(Beginning of Supplied material)
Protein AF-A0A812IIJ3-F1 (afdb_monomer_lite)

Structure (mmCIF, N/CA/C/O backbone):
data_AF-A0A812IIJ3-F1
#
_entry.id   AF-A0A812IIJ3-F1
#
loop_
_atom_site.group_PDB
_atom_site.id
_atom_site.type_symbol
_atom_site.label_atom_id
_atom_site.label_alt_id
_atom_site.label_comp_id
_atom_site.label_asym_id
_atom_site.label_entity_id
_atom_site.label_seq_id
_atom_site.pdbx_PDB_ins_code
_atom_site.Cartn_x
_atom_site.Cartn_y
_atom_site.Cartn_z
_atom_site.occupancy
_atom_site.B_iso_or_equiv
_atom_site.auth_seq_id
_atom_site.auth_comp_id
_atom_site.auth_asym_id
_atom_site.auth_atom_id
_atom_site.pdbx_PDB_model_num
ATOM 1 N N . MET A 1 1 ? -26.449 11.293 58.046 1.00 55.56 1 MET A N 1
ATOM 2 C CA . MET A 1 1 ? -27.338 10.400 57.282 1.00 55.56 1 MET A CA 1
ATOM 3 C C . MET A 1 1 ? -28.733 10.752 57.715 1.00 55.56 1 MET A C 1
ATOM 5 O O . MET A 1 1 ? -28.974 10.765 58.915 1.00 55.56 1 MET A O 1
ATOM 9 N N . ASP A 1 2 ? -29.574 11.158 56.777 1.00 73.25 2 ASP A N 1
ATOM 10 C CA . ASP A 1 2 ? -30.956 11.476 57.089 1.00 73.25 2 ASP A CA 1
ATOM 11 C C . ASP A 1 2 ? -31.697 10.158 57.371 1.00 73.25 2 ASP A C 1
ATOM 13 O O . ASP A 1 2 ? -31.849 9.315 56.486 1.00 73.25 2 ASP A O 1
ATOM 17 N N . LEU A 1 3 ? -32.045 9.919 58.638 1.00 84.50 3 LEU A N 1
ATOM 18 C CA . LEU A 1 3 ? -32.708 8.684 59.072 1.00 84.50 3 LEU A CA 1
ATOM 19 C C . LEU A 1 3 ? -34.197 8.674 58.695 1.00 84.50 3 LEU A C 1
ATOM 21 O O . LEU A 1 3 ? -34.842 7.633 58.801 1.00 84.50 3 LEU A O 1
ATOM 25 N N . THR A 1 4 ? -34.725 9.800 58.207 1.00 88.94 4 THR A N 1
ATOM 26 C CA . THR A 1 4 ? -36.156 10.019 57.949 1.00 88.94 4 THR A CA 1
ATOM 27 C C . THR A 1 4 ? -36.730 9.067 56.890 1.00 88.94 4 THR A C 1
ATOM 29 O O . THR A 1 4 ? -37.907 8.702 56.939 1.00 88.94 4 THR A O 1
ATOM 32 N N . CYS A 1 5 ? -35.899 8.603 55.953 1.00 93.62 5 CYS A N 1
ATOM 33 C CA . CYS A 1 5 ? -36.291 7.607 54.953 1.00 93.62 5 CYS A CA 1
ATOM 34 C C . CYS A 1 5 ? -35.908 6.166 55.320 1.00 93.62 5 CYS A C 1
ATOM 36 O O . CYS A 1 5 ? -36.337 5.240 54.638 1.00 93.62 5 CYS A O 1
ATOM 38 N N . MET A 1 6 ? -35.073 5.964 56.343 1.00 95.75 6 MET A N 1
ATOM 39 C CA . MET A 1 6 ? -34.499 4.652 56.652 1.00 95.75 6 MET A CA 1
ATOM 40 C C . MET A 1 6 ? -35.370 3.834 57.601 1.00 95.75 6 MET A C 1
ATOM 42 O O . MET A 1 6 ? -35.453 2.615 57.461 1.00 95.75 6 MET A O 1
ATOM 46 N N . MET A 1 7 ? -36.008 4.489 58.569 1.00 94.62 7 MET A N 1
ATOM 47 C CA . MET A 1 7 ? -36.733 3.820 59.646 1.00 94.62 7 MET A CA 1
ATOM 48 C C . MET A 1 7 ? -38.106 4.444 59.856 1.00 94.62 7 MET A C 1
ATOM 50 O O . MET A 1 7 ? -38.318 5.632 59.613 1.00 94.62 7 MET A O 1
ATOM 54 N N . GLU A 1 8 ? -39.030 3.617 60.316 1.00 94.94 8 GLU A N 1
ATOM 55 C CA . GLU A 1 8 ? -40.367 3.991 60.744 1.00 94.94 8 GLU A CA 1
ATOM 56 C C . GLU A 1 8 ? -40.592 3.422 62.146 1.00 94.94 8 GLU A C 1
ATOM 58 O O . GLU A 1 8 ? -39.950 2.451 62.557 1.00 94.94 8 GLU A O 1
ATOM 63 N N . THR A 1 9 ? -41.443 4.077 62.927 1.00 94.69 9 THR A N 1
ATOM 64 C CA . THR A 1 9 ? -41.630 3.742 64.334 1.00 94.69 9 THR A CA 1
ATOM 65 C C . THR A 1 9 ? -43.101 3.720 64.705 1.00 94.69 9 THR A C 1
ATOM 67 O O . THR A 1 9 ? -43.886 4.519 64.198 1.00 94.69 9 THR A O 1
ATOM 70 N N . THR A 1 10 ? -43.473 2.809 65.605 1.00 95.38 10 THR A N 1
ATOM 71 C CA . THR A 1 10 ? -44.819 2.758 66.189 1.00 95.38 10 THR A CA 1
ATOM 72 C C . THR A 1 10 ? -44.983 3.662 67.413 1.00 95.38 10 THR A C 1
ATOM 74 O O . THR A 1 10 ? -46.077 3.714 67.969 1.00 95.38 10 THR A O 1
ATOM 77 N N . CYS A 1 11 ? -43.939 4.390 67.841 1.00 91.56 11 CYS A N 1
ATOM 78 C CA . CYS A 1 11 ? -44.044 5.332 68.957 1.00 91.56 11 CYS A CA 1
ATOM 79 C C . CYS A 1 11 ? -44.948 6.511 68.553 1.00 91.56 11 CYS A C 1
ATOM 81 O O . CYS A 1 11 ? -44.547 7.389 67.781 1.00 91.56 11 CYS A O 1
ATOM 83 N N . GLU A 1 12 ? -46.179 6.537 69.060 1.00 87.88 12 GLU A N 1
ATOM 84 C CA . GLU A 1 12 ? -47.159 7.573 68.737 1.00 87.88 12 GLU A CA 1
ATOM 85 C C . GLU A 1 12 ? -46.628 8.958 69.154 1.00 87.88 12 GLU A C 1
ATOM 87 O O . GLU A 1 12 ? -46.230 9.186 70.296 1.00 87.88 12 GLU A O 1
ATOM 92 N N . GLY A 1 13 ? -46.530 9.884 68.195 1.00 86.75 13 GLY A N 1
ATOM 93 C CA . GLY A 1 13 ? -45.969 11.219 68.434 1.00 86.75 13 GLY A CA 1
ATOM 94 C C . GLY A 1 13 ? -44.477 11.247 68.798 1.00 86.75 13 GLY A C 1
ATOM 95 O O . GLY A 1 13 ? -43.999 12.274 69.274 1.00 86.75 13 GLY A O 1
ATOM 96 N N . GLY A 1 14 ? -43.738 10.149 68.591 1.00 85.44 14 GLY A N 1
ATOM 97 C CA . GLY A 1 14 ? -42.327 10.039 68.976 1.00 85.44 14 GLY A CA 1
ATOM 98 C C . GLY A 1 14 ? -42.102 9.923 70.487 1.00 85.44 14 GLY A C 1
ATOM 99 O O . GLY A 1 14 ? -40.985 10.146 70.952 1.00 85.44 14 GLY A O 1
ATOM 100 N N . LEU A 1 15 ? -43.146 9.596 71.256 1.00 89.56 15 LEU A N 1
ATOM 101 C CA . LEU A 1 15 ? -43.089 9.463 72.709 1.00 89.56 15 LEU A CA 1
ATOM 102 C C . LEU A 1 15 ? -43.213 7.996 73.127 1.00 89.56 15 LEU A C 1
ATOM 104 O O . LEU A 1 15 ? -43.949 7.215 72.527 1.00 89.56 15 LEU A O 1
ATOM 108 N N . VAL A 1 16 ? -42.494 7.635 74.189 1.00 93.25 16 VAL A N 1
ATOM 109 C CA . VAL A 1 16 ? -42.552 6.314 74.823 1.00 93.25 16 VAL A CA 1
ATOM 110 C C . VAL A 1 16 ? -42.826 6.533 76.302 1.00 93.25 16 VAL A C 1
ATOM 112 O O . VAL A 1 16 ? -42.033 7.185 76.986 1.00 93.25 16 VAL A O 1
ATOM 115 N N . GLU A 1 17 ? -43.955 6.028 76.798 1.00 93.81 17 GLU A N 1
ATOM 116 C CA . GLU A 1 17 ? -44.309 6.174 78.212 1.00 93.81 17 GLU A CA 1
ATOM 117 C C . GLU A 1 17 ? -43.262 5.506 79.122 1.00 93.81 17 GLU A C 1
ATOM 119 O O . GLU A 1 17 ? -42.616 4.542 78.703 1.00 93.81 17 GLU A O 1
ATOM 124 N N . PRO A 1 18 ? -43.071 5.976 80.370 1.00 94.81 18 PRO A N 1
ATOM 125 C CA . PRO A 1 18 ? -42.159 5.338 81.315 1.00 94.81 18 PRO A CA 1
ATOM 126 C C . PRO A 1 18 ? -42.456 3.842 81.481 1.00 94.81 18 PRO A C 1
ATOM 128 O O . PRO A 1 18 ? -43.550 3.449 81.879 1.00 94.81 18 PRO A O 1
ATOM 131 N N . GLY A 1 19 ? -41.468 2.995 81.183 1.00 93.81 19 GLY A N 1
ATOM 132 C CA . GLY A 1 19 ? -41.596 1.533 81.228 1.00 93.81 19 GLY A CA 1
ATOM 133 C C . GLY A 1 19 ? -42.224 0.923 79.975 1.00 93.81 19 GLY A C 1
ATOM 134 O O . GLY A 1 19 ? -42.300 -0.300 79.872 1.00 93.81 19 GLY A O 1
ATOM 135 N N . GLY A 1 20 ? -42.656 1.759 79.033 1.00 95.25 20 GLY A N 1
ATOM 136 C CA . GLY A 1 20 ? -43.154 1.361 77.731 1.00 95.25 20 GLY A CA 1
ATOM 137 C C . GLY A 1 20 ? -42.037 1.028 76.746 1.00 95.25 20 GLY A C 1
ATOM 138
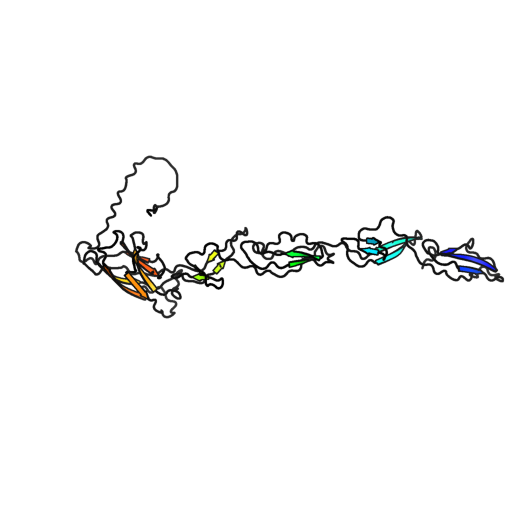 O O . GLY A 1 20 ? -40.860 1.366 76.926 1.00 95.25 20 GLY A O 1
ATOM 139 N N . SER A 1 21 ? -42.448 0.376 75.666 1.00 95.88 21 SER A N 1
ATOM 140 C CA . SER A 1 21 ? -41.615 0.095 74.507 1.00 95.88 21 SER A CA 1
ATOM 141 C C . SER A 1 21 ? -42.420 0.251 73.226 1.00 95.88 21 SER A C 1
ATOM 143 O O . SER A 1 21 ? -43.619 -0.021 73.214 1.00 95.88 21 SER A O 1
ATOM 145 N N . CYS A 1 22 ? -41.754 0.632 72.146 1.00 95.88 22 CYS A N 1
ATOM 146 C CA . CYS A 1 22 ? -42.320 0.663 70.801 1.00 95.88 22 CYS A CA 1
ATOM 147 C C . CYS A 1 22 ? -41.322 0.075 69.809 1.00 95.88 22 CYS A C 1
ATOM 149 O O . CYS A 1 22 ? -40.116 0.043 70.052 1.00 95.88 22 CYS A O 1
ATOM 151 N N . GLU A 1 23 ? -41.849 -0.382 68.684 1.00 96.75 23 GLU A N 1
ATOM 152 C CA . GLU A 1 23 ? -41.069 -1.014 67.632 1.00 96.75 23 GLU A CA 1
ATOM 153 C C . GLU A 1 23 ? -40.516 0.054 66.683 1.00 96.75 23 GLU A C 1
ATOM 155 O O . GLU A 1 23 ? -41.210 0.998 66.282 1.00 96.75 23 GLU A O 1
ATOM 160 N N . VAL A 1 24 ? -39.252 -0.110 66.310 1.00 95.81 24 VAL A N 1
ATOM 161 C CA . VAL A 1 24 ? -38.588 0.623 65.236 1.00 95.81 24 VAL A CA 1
(End of Supplied material)
[Problem] Everything above from the line containing "ATOM 110 C C" down to the line containing "ATOM 124 N N" is to be transcribed exactly, with both of those lines included and nothing else added.

[Reply to the task]
ATOM 110 C C . VAL A 1 16 ? -42.826 6.533 76.302 1.00 93.25 16 VAL A C 1
ATOM 112 O O . VAL A 1 16 ? -42.033 7.185 76.986 1.00 93.25 16 VAL A O 1
ATOM 115 N N . GLU A 1 17 ? -43.955 6.028 76.798 1.00 93.81 17 GLU A N 1
ATOM 116 C CA . GLU A 1 17 ? -44.309 6.174 78.212 1.00 93.81 17 GLU A CA 1
ATOM 117 C C . GLU A 1 17 ? -43.262 5.506 79.122 1.00 93.81 17 GLU A C 1
ATOM 119 O O . GLU A 1 17 ? -42.616 4.542 78.703 1.00 93.81 17 GLU A O 1
ATOM 124 N N . PRO A 1 18 ? -43.071 5.976 80.370 1.00 94.81 18 PRO A N 1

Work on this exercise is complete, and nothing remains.